The problem was that how much to shrink is complicated, with no applicable goodness-of-fit measure to adjust the negative log likelihood (NLL) for shrunk parameters. This has now been solved, using Bayesian shrinkage. The paper lays out the methodology for frequentist and Bayesian shrinkage, and shows how to apply them to the loss reserving and mortality models that fit row and column factors to data in rectangular arrays, including triangles.
The 1970 paper introduced ridge regression, the name coming from its derivation. Instead of minimizing NLL, which MLE does, ridge regression minimizes NLL + s*Sum(bj²), for any shrinkage constant s, with parameters bj. The constant term is not shrunk, however. They proved that there is always some positive value of s that gives lower error variance than MLE.
In the 1990s, an alternative called lasso was developed that minimizes NLL + s*Sum(|bj|). This has become popular in that it shrinks some coefficients to exactly zero, eliminating those variables. For a given s, a modeler can feed lasso a lot of variables, and just those that in combination best fit the data will get non-zero parameters.
Methods have evolved for selecting s.
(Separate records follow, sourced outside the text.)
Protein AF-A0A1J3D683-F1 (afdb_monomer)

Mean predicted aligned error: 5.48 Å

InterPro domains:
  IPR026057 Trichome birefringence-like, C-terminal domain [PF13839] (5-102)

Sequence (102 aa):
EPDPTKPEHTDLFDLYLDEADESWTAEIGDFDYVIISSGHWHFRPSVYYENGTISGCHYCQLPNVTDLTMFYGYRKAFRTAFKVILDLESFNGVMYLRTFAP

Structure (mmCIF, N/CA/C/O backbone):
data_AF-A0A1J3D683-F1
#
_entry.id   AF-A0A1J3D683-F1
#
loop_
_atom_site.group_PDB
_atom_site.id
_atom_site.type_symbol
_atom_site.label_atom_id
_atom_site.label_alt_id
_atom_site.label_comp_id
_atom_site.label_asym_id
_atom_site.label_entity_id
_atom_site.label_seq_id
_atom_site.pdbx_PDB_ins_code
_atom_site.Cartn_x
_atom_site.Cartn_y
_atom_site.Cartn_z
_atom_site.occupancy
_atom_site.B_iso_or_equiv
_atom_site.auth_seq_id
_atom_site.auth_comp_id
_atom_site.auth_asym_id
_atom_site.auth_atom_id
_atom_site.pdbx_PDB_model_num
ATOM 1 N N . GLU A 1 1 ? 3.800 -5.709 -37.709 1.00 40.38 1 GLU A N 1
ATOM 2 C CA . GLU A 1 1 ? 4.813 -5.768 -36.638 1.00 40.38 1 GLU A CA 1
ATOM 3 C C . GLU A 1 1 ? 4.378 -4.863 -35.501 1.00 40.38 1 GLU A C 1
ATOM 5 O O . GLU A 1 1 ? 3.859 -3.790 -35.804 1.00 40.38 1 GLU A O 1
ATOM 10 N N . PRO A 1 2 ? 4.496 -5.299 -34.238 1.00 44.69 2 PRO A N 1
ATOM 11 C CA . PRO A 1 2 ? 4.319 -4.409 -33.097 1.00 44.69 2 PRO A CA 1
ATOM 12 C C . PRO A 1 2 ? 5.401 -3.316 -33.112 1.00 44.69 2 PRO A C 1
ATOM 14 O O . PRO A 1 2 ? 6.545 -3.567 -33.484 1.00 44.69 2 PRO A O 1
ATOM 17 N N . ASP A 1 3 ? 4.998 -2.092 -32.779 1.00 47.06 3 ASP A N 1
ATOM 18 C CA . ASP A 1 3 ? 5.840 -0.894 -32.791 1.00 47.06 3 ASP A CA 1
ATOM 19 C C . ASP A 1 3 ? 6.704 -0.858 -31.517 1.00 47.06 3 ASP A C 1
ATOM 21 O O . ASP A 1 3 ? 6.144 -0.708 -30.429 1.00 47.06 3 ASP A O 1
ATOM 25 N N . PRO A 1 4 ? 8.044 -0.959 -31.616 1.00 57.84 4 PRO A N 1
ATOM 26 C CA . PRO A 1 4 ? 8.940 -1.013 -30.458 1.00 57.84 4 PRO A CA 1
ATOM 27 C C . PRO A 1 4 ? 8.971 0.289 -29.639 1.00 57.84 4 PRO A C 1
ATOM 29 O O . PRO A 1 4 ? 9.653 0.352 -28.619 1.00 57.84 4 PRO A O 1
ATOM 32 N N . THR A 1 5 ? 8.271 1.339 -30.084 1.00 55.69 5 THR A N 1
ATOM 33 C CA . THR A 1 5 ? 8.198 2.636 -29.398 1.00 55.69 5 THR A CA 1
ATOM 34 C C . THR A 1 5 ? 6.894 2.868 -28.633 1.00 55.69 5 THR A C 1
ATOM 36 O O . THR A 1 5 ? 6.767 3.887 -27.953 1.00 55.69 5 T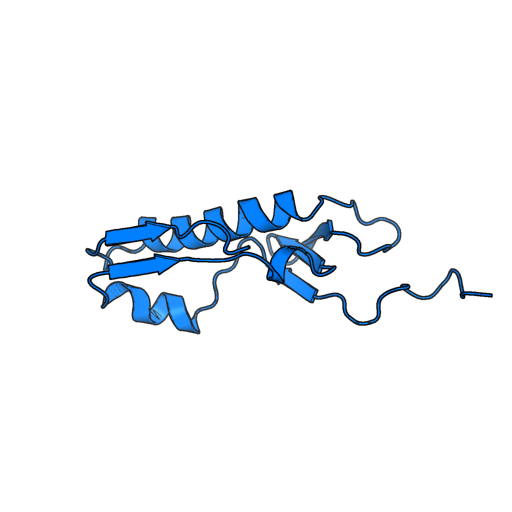HR A O 1
ATOM 39 N N . LYS A 1 6 ? 5.933 1.935 -28.692 1.00 50.72 6 LYS A N 1
ATOM 40 C CA . LYS A 1 6 ? 4.682 2.012 -27.926 1.00 50.72 6 LYS A CA 1
ATOM 41 C C . LYS A 1 6 ? 4.711 1.045 -26.739 1.00 50.72 6 LYS A C 1
ATOM 43 O O . LYS A 1 6 ? 5.078 -0.109 -26.939 1.00 50.72 6 LYS A O 1
ATOM 48 N N . PRO A 1 7 ? 4.285 1.467 -25.531 1.00 56.12 7 PRO A N 1
ATOM 49 C CA . PRO A 1 7 ? 4.058 0.522 -24.445 1.00 56.12 7 PRO A CA 1
ATOM 50 C C . PRO A 1 7 ? 3.030 -0.519 -24.909 1.00 56.12 7 PRO A C 1
ATOM 52 O O . PRO A 1 7 ? 1.954 -0.146 -25.380 1.00 56.12 7 PRO A O 1
ATOM 55 N N . GLU A 1 8 ? 3.344 -1.813 -24.792 1.00 57.50 8 GLU A N 1
ATOM 56 C CA . GLU A 1 8 ? 2.435 -2.900 -25.201 1.00 57.50 8 GLU A CA 1
ATOM 57 C C . GLU A 1 8 ? 1.136 -2.940 -24.369 1.00 57.50 8 GLU A C 1
ATOM 59 O O . GLU A 1 8 ? 0.163 -3.595 -24.749 1.00 57.50 8 GLU A O 1
ATOM 64 N N . HIS A 1 9 ? 1.086 -2.204 -23.254 1.00 60.66 9 HIS A N 1
ATOM 65 C CA . HIS A 1 9 ? -0.077 -2.089 -22.381 1.00 60.66 9 HIS A CA 1
ATOM 66 C C . HIS A 1 9 ? -0.552 -0.636 -22.287 1.00 60.66 9 HIS A C 1
ATOM 68 O O . HIS A 1 9 ? 0.137 0.221 -21.741 1.00 60.66 9 HIS A O 1
ATOM 74 N N . THR A 1 10 ? -1.758 -0.367 -22.791 1.00 62.66 10 THR A N 1
ATOM 75 C CA . THR A 1 10 ? -2.457 0.921 -22.629 1.00 62.66 10 THR A CA 1
ATOM 76 C C . THR A 1 10 ? -3.153 1.072 -21.270 1.00 62.66 10 THR A C 1
ATOM 78 O O . THR A 1 10 ? -3.592 2.171 -20.957 1.00 62.66 10 THR A O 1
ATOM 81 N N . ASP A 1 11 ? -3.208 0.007 -20.461 1.00 76.56 11 ASP A N 1
ATOM 82 C CA . ASP A 1 11 ? -3.873 -0.038 -19.146 1.00 76.56 11 ASP A CA 1
ATOM 83 C C . ASP A 1 11 ? -2.855 -0.259 -18.008 1.00 76.56 11 ASP A C 1
ATOM 85 O O . ASP A 1 11 ? -2.944 -1.227 -17.246 1.00 76.56 11 ASP A O 1
ATOM 89 N N . LEU A 1 12 ? -1.834 0.600 -17.916 1.00 88.25 12 LEU A N 1
ATOM 90 C CA . LEU A 1 12 ? -0.969 0.641 -16.733 1.00 88.25 12 LEU A CA 1
ATOM 91 C C . LEU A 1 12 ? -1.686 1.395 -15.609 1.00 88.25 12 LEU A C 1
ATOM 93 O O . LEU A 1 12 ? -2.235 2.470 -15.833 1.00 88.25 12 LEU A O 1
ATOM 97 N N . PHE A 1 13 ? -1.664 0.832 -14.402 1.00 92.19 13 PHE A N 1
ATOM 98 C CA . PHE A 1 13 ? -2.170 1.506 -13.208 1.00 92.19 13 PHE A CA 1
ATOM 99 C C . PHE A 1 13 ? -1.034 2.189 -12.456 1.00 92.19 13 PHE A C 1
ATOM 101 O O . PHE A 1 13 ? -0.025 1.550 -12.160 1.00 92.19 13 PHE A O 1
ATOM 108 N N . ASP A 1 14 ? -1.233 3.446 -12.082 1.00 94.50 14 ASP A N 1
ATOM 109 C CA . ASP A 1 14 ? -0.335 4.145 -11.170 1.00 94.50 14 ASP A CA 1
ATOM 110 C C . ASP A 1 14 ? -0.724 3.798 -9.731 1.00 94.50 14 ASP A C 1
ATOM 112 O O . ASP A 1 14 ? -1.860 4.022 -9.305 1.00 94.50 14 ASP A O 1
ATOM 116 N N . LEU A 1 15 ? 0.205 3.197 -8.987 1.00 95.44 15 LEU A N 1
ATOM 117 C CA . LEU A 1 15 ? -0.017 2.761 -7.613 1.00 95.44 15 LEU A CA 1
ATOM 118 C C . LEU A 1 15 ? 1.004 3.409 -6.675 1.00 95.44 15 LEU A C 1
ATOM 120 O O . LEU A 1 15 ? 2.192 3.080 -6.701 1.00 95.44 15 LEU A O 1
ATOM 124 N N . TYR A 1 16 ? 0.509 4.292 -5.813 1.00 97.56 16 TYR A N 1
ATOM 125 C CA . TYR A 1 16 ? 1.272 4.968 -4.768 1.00 97.56 16 TYR A CA 1
ATOM 126 C C . TYR A 1 16 ? 1.359 4.047 -3.553 1.00 97.56 16 TYR A C 1
ATOM 128 O O . TYR A 1 16 ? 0.372 3.763 -2.879 1.00 97.56 16 TYR A O 1
ATOM 136 N N . LEU A 1 17 ? 2.541 3.477 -3.335 1.00 97.56 17 LEU A N 1
ATOM 137 C CA . LEU A 1 17 ? 2.739 2.369 -2.404 1.00 97.56 17 LEU A CA 1
ATOM 138 C C . LEU A 1 17 ? 2.930 2.811 -0.953 1.00 97.56 17 LEU A C 1
ATOM 140 O O . LEU A 1 17 ? 2.952 1.957 -0.066 1.00 97.56 17 LEU A O 1
ATOM 144 N N . ASP A 1 18 ? 3.104 4.103 -0.707 1.00 97.56 18 ASP A N 1
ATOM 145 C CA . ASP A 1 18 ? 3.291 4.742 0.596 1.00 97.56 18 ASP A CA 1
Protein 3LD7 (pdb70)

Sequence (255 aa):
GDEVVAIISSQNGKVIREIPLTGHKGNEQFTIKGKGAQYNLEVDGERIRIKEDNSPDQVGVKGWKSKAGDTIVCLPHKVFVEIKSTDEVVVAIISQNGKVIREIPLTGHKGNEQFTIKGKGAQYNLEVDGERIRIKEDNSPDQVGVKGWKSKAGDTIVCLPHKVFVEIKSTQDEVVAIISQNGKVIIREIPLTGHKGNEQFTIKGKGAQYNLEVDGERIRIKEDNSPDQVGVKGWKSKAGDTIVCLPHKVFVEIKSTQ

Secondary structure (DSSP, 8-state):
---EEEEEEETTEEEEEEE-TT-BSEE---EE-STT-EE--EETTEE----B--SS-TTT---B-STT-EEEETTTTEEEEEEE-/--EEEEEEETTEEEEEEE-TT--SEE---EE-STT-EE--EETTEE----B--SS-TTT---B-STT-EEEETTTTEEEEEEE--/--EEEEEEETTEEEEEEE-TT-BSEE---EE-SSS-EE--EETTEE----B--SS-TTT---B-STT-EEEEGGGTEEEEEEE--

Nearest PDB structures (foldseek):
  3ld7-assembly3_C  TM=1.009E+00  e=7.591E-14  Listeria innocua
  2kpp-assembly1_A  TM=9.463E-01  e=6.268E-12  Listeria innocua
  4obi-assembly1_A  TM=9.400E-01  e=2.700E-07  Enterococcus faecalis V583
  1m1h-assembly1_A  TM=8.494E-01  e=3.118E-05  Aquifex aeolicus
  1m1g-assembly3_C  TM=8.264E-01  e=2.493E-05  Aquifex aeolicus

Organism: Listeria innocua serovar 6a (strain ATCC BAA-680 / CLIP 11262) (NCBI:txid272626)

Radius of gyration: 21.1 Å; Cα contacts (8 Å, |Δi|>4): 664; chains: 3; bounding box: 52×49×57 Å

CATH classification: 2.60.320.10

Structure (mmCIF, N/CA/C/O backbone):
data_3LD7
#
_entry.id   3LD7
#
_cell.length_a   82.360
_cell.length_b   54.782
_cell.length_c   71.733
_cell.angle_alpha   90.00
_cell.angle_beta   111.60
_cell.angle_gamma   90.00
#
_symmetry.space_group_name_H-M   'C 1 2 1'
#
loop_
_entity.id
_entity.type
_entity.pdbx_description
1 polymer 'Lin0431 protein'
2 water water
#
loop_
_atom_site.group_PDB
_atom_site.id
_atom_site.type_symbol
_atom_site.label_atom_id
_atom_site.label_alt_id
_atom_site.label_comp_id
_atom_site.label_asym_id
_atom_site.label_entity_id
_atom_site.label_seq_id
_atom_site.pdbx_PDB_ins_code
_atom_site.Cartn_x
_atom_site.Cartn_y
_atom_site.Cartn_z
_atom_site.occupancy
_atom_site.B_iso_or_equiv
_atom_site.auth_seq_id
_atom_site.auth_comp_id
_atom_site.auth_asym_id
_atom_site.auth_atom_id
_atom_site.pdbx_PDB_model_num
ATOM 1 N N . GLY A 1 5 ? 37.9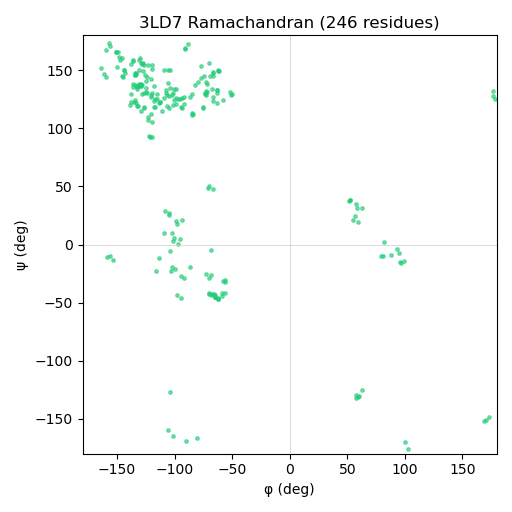88 -4.311 21.063 1.00 55.16 39 GLY A N 1
ATOM 2 C CA . GLY A 1 5 ? 37.016 -3.579 21.857 1.00 54.29 39 GLY A CA 1
ATOM 3 C C . GLY A 1 5 ? 36.600 -2.266 21.222 1.00 52.44 39 GLY A C 1
ATOM 4 O O . GLY A 1 5 ? 36.734 -2.069 20.014 1.00 53.63 39 GLY A O 1
ATOM 5 N N . ASP A 1 6 ? 36.097 -1.359 22.050 1.00 49.39 40 ASP A N 1
ATOM 6 C CA . ASP A 1 6 ? 35.617 -0.066 21.591 1.00 45.09 40 ASP A CA 1
ATOM 7 C C . ASP A 1 6 ? 36.803 0.870 21.313 1.00 40.43 40 ASP A C 1
ATOM 8 O O . ASP A 1 6 ? 37.888 0.705 21.876 1.00 41.67 40 ASP A O 1
ATOM 13 N N . GLU A 1 7 ? 36.602 1.824 20.414 1.00 35.33 41 GLU A N 1
ATOM 14 C CA . GLU A 1 7 ? 37.577 2.888 20.176 1.00 32.73 41 GLU A CA 1
ATOM 15 C C . GLU A 1 7 ? 36.921 4.201 20.543 1.00 28.87 41 GLU A C 1
ATOM 16 O O . GLU A 1 7 ? 35.853 4.520 20.019 1.00 29.82 41 GLU A O 1
ATOM 22 N N . VAL A 1 8 ? 37.553 4.970 21.425 1.00 23.70 42 VAL A N 1
ATOM 23 C CA . VAL A 1 8 ? 36.920 6.182 21.947 1.00 20.32 42 VAL A CA 1
ATOM 24 C C . VAL A 1 8 ? 37.787 7.429 21.857 1.00 20.35 42 VAL A C 1
ATOM 25 O O . VAL A 1 8 ? 39.026 7.351 21.803 1.00 20.88 42 VAL A O 1
ATOM 29 N N . VAL A 1 9 ? 37.115 8.579 21.852 1.00 20.10 43 VAL A N 1
ATOM 30 C CA . VAL A 1 9 ? 37.774 9.875 21.786 1.00 20.63 43 VAL A CA 1
ATOM 31 C C . VAL A 1 9 ? 37.201 10.728 22.897 1.00 18.97 43 VAL A C 1
ATOM 32 O O . VAL A 1 9 ? 35.991 10.709 23.125 1.00 20.89 43 VAL A O 1
ATOM 36 N N . ALA A 1 10 ? 38.061 11.462 23.596 1.00 16.33 44 ALA A N 1
ATOM 37 C CA . ALA A 1 10 ? 37.605 12.386 24.611 1.00 15.19 44 ALA A CA 1
ATOM 38 C C . ALA A 1 10 ? 37.530 13.783 24.013 1.00 15.64 44 ALA A C 1
ATOM 39 O O . ALA A 1 10 ? 38.513 14.291 23.462 1.00 17.28 44 ALA A O 1
ATOM 41 N N . ILE A 1 11 ? 36.361 14.408 24.129 1.00 14.81 45 ILE A N 1
ATOM 42 C CA . ILE A 1 11 ? 36.148 15.758 23.634 1.00 16.48 45 ILE A CA 1
ATOM 43 C C . ILE A 1 11 ? 36.128 16.679 24.843 1.00 15.15 45 ILE A C 1
ATOM 44 O O . ILE A 1 11 ? 35.288 16.541 25.739 1.00 15.57 45 ILE A O 1
ATOM 49 N N . ILE A 1 12 ? 37.073 17.600 24.892 1.00 14.44 46 ILE A N 1
ATOM 50 C CA . ILE A 1 12 ? 37.197 18.509 26.031 1.00 13.50 46 ILE A CA 1
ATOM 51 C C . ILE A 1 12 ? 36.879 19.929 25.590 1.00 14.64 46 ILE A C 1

Most involve dividing the data set into subsets and treating each one in turn as a holdout sample. Parameters are estimated without the holdout, and its NLL is computed. Summing all those holdout NLLs gives a goodness-of-fit measure for that s, which can be compared to select s. This approach aims at estimating parameters for the population rather than those optimizing fitting the sample. This is fast in R packages like glmnet, which use fastest descent methods, and have guidelines to focus on a range of s values.
Bayesian estimation starts by proposing distributions for where each parameter is likely to be, and then uses these and the likelihood function to estimate joint posterior distributions for the parameters. This is now done numerically using Markov Chain Monte Carlo, or MCMC, estimation. There are R packages for that as well, such as Stan, used here.
Bayesian shrinkage gives the parameters mean zero distributions, like the standard normal. This pushes the posteriors towards zero to some degree, dependent on the assumed standard deviations. It turn out that if you use normal priors, the posterior mode is the ridge regression estimate of the parameters. The double exponential, or Laplace prior, which is like an exponential with a mirror image across the Y-axis, yields the lasso estimates as its posterior mode. In both cases, s is related to the standard deviation of the prior.
Bayesian shrinkage has some advantages over frequentist:
– There is a goodness-of-fit measure now available, from 2017 and 2018 papers by Vehtari etal. This is called loo, for leave one out. It uses a cross-validation method that takes every observation as its own holdout sample. The sum of the left-out observation NLLs actually gives a reasonable estimate of the NLL for a new sample from the same population, which is also the goal of penalized likelihood measures like AIC, etc. It is fast to estimate numerically from the posterior distribution fit to the whole sample.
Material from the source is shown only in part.